Thanks @bchah - I actually forgot that we could leverage the OME API to check current usage. Though as you said, it wouldn't take care of dynamically routing streams after the stream URL is issued.

getroot commented 3 years ago

This is a very good discussion thread.

Since redirect is not provided by all protocols, it is difficult to use other than HTTP-based protocols. Also the implementation between Encoder - Provider is more difficult.

So as a way to automatically scale the origin I have the following idea.

To scale Origin automatically, Edge needs to be a bit smarter. If origin is bundled into one domain, when a request to play “/app/stream” comes to Edge, Edge does not know which origin has “app/stream”. There are several ways to make Edge know this.

  1. Develop a server that maps the app/stream list to the origin server, and let edge automatically find the origin from this server.

  2. The mapping between the app/stream list and the origin server is handled by each service developer, and edge provides the following playback methods. ws://edge.com/app/stream?origin="origin.com/app/stream"

Please let me know if you have any better ideas or have similar examples of other media servers that have addressed this.

command-tab commented 3 years ago

Another thing to consider: If you go the route where you arrange to provide users with a different Origin URL every time they stream (based on current usage stats), they will have to adjust the settings of their encoder every time they stream (to point to the new Origin URL you give them), and that adds some friction. By contrast, if I stream to YouTube in OBS, I don't have to change anything every time I start streaming.

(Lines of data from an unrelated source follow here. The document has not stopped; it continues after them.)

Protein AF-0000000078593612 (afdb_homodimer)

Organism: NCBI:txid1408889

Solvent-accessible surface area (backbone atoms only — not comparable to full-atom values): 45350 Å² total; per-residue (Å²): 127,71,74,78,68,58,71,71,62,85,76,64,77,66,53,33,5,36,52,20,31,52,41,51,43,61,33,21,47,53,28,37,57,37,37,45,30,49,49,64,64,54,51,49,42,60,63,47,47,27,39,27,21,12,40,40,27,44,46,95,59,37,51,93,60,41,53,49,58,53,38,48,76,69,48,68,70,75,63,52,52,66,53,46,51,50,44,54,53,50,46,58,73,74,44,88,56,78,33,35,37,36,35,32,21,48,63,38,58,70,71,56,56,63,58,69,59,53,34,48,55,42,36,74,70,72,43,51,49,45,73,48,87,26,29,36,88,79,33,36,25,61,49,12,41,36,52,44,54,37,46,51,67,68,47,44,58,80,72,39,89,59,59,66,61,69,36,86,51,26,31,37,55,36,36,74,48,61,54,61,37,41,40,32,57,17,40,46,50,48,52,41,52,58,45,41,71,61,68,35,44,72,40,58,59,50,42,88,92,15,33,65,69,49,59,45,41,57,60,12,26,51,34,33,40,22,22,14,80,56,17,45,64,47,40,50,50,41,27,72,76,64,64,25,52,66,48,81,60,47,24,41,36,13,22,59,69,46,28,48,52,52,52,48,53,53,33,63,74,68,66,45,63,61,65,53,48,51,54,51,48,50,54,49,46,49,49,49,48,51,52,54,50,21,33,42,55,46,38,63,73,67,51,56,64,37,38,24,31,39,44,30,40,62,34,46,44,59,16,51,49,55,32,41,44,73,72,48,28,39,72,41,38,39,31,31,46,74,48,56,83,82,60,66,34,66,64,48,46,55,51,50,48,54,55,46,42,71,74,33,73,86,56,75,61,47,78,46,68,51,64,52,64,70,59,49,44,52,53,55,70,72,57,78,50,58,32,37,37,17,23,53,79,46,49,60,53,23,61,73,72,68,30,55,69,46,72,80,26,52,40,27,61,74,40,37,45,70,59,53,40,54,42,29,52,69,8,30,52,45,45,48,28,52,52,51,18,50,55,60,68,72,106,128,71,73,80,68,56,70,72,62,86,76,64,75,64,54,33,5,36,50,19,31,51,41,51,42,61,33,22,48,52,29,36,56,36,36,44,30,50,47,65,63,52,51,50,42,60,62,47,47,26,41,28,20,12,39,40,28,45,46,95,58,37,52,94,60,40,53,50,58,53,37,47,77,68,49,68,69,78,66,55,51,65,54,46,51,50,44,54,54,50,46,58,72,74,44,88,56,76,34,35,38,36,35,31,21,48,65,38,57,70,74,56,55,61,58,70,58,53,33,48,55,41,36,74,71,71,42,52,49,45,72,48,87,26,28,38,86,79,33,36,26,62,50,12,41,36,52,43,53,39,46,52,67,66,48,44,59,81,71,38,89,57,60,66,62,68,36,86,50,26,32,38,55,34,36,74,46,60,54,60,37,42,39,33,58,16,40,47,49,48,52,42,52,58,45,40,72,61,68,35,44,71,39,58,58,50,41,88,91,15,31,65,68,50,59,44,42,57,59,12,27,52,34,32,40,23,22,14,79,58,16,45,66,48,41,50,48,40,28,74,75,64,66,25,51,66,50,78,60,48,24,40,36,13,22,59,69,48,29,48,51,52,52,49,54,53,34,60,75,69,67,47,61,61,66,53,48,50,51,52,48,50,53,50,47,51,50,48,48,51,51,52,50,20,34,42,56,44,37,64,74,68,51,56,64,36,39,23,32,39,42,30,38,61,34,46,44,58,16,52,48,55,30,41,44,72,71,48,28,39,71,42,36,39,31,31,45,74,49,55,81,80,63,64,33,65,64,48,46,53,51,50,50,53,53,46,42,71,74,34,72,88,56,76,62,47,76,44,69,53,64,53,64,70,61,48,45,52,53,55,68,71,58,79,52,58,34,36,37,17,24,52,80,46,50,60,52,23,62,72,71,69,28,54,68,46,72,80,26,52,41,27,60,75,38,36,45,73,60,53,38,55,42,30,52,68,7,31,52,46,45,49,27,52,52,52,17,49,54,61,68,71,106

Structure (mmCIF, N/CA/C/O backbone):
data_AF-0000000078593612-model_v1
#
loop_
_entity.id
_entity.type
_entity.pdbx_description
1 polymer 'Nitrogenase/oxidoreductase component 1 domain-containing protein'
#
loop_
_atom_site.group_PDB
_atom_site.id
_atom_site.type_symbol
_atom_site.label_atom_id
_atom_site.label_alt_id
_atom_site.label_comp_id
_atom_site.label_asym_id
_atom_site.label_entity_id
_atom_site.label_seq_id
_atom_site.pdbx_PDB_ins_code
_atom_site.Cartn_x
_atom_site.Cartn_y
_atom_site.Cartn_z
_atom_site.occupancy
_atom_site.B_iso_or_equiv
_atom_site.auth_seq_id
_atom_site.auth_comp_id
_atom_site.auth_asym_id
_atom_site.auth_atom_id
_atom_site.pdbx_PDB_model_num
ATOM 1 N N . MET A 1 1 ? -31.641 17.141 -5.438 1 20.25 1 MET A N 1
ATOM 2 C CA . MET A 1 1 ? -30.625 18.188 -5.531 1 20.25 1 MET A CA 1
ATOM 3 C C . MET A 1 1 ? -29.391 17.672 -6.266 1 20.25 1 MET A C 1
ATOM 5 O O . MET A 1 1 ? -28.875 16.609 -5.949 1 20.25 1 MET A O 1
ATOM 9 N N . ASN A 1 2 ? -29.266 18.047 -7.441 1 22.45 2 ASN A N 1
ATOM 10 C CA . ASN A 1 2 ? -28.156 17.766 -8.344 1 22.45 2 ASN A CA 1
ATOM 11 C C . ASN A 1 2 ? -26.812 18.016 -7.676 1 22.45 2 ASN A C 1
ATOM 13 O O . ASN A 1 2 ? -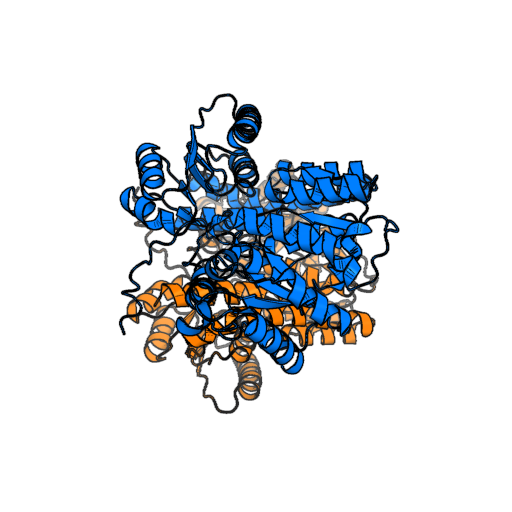26.391 19.172 -7.527 1 22.45 2 ASN A O 1
ATOM 17 N N . ILE A 1 3 ? -26.453 17.219 -6.75 1 29.5 3 ILE A N 1
ATOM 18 C CA . ILE A 1 3 ? -25.25 17.297 -5.938 1 29.5 3 ILE A CA 1
ATOM 19 C C . ILE A 1 3 ? -24.031 17.5 -6.836 1 29.5 3 ILE A C 1
ATOM 21 O O . ILE A 1 3 ? -22.922 17.703 -6.352 1 29.5 3 ILE A O 1
ATOM 25 N N . ASN A 1 4 ? -24.172 17.312 -8.047 1 32.06 4 ASN A N 1
ATOM 26 C CA . ASN A 1 4 ? -23.172 17.547 -9.086 1 32.06 4 ASN A CA 1
ATOM 27 C C . ASN A 1 4 ? -22.938 19.047 -9.297 1 32.06 4 ASN A C 1
ATOM 29 O O . ASN A 1 4 ? -22.078 19.422 -10.094 1 32.06 4 ASN A O 1
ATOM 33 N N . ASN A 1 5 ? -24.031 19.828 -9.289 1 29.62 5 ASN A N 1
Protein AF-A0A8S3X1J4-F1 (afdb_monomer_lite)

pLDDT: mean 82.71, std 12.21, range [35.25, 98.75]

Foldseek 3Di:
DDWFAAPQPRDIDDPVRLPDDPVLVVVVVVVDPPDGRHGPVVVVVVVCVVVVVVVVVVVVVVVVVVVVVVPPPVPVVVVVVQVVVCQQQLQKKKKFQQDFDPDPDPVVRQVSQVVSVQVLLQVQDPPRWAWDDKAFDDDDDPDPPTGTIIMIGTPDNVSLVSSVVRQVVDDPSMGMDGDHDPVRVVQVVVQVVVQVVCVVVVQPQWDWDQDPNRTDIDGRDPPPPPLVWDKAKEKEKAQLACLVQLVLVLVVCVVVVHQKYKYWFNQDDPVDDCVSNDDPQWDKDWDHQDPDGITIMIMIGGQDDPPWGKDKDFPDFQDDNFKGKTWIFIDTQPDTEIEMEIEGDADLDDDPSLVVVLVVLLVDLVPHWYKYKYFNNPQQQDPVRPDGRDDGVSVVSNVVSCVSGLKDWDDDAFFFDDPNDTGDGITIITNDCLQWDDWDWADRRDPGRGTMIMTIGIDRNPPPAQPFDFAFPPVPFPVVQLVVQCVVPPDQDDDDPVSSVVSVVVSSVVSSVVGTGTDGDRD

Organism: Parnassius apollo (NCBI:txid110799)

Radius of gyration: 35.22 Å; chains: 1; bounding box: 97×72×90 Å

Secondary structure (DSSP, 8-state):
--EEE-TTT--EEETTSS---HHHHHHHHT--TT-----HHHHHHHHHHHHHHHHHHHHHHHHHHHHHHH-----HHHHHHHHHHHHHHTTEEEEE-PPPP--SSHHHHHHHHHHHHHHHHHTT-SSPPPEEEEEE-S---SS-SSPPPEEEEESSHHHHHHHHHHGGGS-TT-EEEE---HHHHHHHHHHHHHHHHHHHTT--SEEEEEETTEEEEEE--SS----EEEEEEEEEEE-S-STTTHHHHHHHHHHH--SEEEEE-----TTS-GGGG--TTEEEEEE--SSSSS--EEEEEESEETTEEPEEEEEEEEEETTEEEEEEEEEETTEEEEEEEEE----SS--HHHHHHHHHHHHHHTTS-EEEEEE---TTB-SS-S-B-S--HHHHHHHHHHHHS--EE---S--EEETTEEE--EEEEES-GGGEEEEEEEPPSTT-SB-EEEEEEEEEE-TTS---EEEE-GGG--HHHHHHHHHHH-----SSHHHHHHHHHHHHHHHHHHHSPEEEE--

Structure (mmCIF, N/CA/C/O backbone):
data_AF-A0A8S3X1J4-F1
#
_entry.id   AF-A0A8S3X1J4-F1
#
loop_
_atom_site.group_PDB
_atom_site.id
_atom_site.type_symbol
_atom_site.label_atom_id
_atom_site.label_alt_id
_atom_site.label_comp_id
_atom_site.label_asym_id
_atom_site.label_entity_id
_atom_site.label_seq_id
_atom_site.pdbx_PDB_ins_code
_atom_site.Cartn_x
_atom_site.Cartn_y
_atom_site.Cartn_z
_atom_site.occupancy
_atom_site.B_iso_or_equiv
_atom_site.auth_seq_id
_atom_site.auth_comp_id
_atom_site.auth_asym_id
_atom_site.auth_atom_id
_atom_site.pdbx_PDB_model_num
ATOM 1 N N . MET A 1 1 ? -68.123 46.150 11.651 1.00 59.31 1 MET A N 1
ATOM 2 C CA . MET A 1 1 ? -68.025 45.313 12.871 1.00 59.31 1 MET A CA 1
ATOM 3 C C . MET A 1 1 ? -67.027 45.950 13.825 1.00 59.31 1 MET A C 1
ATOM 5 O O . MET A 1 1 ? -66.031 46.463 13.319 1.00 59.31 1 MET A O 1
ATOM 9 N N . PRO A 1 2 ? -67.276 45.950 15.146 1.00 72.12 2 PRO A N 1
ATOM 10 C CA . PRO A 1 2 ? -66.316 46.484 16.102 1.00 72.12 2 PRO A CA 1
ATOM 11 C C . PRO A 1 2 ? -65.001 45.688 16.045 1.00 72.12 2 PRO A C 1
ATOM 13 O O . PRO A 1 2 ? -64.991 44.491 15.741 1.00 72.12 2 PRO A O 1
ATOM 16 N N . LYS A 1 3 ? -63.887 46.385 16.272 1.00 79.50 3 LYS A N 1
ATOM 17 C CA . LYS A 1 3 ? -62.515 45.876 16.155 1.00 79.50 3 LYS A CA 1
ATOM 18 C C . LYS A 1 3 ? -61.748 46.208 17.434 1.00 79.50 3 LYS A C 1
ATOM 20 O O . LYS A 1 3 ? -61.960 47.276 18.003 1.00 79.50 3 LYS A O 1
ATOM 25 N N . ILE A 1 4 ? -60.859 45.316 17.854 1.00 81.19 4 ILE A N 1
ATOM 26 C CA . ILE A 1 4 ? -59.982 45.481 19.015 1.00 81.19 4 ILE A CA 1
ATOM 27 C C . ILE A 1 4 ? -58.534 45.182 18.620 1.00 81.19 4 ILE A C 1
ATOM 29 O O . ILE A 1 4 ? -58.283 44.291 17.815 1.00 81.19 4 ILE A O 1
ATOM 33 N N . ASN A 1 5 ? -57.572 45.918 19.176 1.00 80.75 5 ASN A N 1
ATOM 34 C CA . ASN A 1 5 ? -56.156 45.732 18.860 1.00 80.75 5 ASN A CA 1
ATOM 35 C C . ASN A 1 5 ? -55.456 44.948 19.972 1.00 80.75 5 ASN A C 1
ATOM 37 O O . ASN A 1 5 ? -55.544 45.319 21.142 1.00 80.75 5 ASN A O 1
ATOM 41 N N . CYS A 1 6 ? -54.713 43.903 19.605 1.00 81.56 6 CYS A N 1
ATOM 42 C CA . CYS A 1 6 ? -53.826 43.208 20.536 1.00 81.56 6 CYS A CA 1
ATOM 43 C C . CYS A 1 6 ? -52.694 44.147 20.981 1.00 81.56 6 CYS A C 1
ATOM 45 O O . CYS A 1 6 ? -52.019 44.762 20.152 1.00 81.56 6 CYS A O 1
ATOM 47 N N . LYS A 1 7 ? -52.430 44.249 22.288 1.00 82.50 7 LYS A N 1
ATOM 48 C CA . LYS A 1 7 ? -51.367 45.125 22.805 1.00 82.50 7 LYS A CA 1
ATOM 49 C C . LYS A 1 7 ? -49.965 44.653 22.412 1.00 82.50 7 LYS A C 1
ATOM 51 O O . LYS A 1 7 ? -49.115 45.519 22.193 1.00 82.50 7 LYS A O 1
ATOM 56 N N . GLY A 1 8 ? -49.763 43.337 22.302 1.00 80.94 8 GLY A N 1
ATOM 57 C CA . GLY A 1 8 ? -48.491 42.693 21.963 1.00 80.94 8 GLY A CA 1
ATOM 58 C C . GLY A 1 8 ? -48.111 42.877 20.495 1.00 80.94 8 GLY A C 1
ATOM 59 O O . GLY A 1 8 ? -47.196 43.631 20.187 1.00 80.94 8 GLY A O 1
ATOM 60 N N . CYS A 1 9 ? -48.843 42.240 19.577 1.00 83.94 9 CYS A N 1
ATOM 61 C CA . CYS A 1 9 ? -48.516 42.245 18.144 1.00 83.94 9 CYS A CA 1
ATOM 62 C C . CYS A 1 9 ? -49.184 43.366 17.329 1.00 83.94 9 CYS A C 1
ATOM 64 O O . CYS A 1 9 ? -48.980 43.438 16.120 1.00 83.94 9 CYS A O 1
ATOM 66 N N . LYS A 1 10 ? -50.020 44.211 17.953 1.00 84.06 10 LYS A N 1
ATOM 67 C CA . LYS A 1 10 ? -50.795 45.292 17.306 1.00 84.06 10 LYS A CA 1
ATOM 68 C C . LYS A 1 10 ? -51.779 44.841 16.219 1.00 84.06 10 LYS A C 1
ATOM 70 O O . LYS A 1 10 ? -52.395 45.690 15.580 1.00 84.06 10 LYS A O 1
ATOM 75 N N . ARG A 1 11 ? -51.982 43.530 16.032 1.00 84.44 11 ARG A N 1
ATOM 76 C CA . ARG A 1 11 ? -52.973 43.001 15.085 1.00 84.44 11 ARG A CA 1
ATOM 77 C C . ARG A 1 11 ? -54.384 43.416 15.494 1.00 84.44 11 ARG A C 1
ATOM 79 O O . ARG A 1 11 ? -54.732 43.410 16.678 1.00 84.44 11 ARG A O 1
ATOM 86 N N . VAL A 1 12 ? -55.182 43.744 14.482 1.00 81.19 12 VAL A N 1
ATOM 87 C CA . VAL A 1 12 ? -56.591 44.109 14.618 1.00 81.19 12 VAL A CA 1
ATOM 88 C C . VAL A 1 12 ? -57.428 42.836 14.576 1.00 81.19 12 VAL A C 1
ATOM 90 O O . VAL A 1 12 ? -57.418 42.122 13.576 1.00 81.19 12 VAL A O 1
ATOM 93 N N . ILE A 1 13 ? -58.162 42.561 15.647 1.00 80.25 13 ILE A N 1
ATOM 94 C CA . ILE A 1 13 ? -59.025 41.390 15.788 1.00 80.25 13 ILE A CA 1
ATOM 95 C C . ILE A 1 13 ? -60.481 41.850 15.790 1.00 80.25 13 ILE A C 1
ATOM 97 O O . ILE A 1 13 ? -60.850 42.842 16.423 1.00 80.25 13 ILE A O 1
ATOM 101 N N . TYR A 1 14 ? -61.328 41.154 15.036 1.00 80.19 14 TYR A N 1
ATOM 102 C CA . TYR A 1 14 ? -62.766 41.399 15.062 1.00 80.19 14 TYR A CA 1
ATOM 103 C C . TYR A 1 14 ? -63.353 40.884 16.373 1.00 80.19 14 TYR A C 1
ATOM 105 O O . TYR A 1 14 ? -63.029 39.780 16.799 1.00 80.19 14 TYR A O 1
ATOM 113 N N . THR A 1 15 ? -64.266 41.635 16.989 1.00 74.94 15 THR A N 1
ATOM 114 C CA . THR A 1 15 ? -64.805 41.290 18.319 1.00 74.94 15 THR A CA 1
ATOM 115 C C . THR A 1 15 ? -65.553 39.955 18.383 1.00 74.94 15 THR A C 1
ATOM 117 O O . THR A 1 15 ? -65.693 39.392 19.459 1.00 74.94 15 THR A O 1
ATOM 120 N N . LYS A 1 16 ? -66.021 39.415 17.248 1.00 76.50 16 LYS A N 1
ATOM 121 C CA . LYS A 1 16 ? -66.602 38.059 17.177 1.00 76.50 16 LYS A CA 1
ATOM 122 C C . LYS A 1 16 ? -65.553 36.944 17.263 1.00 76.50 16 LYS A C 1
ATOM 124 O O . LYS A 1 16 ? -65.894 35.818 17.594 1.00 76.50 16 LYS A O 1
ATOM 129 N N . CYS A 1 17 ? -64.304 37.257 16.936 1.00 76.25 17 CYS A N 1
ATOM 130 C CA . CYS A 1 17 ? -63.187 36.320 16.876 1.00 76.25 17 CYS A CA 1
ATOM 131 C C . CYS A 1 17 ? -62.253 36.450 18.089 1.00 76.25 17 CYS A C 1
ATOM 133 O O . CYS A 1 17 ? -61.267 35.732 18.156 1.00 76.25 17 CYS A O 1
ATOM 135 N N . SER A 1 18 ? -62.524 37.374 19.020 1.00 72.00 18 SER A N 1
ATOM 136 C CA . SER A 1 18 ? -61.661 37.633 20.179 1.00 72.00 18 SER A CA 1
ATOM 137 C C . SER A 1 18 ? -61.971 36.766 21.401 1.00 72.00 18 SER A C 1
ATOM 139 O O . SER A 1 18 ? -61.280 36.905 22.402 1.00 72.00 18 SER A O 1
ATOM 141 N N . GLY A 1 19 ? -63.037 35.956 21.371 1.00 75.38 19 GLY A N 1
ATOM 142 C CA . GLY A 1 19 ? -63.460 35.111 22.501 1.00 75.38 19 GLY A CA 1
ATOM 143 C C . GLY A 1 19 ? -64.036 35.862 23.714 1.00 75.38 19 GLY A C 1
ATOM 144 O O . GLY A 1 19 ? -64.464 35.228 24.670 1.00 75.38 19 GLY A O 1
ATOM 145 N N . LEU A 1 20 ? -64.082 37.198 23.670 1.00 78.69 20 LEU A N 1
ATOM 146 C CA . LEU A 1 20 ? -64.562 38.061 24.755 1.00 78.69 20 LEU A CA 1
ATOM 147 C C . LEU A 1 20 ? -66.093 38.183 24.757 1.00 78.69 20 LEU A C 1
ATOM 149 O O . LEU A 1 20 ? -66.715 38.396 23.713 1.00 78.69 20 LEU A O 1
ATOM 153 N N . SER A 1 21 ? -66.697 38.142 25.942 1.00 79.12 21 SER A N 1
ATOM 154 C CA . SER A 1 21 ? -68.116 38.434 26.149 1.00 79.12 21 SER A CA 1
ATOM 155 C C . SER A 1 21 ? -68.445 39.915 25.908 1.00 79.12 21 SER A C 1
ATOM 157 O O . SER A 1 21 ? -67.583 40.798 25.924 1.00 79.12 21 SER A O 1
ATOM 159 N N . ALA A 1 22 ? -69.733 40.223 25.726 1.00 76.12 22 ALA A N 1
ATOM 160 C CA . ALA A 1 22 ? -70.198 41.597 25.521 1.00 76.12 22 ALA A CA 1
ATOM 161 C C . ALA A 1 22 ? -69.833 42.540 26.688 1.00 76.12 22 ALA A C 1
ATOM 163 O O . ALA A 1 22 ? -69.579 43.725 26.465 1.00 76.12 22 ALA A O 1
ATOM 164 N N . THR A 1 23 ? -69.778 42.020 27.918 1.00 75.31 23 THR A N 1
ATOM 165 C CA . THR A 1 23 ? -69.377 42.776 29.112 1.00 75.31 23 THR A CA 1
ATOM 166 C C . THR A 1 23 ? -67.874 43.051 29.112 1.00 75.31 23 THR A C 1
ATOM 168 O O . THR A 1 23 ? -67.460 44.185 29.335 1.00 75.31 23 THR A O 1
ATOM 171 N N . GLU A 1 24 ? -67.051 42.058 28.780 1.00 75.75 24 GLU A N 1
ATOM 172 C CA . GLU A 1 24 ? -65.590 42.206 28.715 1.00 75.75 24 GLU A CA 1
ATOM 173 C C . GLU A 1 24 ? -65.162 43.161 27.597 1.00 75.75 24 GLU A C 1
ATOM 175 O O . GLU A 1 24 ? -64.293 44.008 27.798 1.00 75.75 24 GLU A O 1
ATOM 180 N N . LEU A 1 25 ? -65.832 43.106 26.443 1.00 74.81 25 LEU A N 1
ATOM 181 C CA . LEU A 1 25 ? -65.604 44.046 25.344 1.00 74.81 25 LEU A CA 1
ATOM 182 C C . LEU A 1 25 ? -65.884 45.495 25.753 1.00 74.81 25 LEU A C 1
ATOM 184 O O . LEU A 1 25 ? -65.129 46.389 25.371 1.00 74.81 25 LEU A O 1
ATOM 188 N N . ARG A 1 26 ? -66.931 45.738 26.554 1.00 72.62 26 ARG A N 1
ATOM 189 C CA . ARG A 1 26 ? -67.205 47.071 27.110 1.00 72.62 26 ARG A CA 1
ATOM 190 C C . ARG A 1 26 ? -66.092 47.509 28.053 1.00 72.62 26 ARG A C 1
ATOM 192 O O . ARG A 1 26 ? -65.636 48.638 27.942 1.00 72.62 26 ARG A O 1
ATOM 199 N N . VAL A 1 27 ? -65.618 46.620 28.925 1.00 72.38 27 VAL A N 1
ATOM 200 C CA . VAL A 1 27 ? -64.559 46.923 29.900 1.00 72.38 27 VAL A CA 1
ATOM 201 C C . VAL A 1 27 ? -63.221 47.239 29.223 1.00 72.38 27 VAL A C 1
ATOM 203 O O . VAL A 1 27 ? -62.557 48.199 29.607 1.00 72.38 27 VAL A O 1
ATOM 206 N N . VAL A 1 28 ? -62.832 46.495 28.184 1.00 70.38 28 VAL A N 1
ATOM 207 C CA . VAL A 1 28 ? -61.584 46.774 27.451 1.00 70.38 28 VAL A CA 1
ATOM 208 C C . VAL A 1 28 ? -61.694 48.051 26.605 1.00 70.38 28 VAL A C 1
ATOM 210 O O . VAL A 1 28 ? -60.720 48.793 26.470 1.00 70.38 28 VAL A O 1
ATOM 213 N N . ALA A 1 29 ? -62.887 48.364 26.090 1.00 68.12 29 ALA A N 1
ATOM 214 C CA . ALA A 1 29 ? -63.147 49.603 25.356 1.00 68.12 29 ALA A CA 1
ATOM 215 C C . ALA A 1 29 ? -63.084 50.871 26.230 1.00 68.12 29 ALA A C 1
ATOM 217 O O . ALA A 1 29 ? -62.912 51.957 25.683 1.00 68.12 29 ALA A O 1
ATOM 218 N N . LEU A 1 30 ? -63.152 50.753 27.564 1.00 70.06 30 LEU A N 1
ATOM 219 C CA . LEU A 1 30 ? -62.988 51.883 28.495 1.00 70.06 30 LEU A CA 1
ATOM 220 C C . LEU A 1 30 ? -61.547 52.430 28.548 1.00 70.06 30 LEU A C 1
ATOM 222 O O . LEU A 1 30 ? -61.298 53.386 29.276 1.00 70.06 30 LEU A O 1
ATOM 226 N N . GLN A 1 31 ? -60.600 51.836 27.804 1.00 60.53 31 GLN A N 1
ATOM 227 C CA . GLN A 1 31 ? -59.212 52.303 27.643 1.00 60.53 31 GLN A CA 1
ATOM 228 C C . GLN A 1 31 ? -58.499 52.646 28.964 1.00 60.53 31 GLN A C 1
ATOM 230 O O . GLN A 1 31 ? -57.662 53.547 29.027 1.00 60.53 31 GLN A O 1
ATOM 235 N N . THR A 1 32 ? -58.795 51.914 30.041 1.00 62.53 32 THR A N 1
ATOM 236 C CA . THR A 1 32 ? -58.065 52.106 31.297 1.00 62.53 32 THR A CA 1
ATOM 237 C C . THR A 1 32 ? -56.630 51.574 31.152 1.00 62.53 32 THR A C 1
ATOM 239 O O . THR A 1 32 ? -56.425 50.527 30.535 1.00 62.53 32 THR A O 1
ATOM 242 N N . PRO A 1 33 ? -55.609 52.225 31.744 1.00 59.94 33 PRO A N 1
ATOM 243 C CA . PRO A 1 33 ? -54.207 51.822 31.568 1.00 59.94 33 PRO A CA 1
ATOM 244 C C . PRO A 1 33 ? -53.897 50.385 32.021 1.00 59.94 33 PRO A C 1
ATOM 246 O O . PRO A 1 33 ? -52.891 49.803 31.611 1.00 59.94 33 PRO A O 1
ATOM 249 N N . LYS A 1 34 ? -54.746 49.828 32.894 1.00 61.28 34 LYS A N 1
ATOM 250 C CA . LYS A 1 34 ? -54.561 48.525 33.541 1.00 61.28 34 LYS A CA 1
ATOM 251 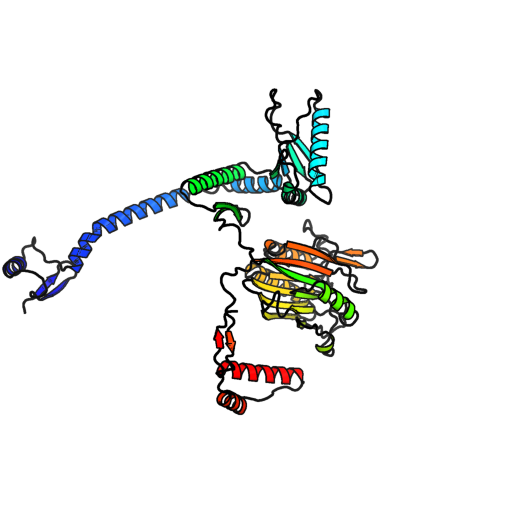C C . LYS A 1 34 ? -55.145 47.352 32.752 1.00 61.28 34 LYS A C 1
ATOM 253 O O . LYS A 1 34 ? -54.731 46.224 32.991 1.00 61.28 34 LYS A O 1
ATOM 258 N N . LEU A 1 35 ? -56.077 47.592 31.831 1.00 64.62 35 LEU A N 1
ATOM 259 C CA . LEU A 1 35 ? -56.775 46.532 31.103 1.00 64.62 35 LEU A CA 1
ATOM 260 C C . LEU A 1 35 ? -56.324 46.524 29.644 1.00 64.62 35 LEU A C 1
ATOM 262 O O . LEU A 1 35 ? -56.566 47.464 28.892 1.00 64.62 35 LEU A O 1
ATOM 266 N N . SER A 1 36 ? -55.642 45.452 29.242 1.00 72.38 36 SER A N 1
ATOM 267 C CA . SER A 1 36 ? -55.167 45.275 27.873 1.00 72.38 36 SER A CA 1
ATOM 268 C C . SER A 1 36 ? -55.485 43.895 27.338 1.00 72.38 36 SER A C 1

I really like the ideas about making Edge smarter and being able to figure out which Origin has the requested stream 😍

alexthedamager commented 3 years ago

Bundling origin servers into one domain (or a few different domains based on region) would be amazing. I agree that to the streamer, the process should be invisible and the Stream URL and Stream Key used should not have to change between streaming sessions.

@getroot, I'm not sure which of your two proposed ideas would be better, though in our current implementation we do not use Edge servers (viewers connect to our Origins) because a) we have a low number of viewers per room (our platform is designed for many rooms with <20 viewers per room rather than a few rooms with many viewers per room) and b) we are trying to keep latency as low as possible - every ms counts.

That said, we are not opposed to using Edge servers, and we will probably eventually need Edge servers.

Auto-scaling / load-balancing of OME ingest in a way that we can make it invisible to the streamer would be a very welcome feature.

basisbit commented 3 years ago

YouTube uses Anycast DNS for load-balancing based on regions, as well as 10Gb/s connected servers. If a region needs more capacity, they can add more servers to the domain name entry at the resolver. However, Anycast DNS only works if you are your own autonomous system and buy transit to various places, or pay quite a bit of money for that service.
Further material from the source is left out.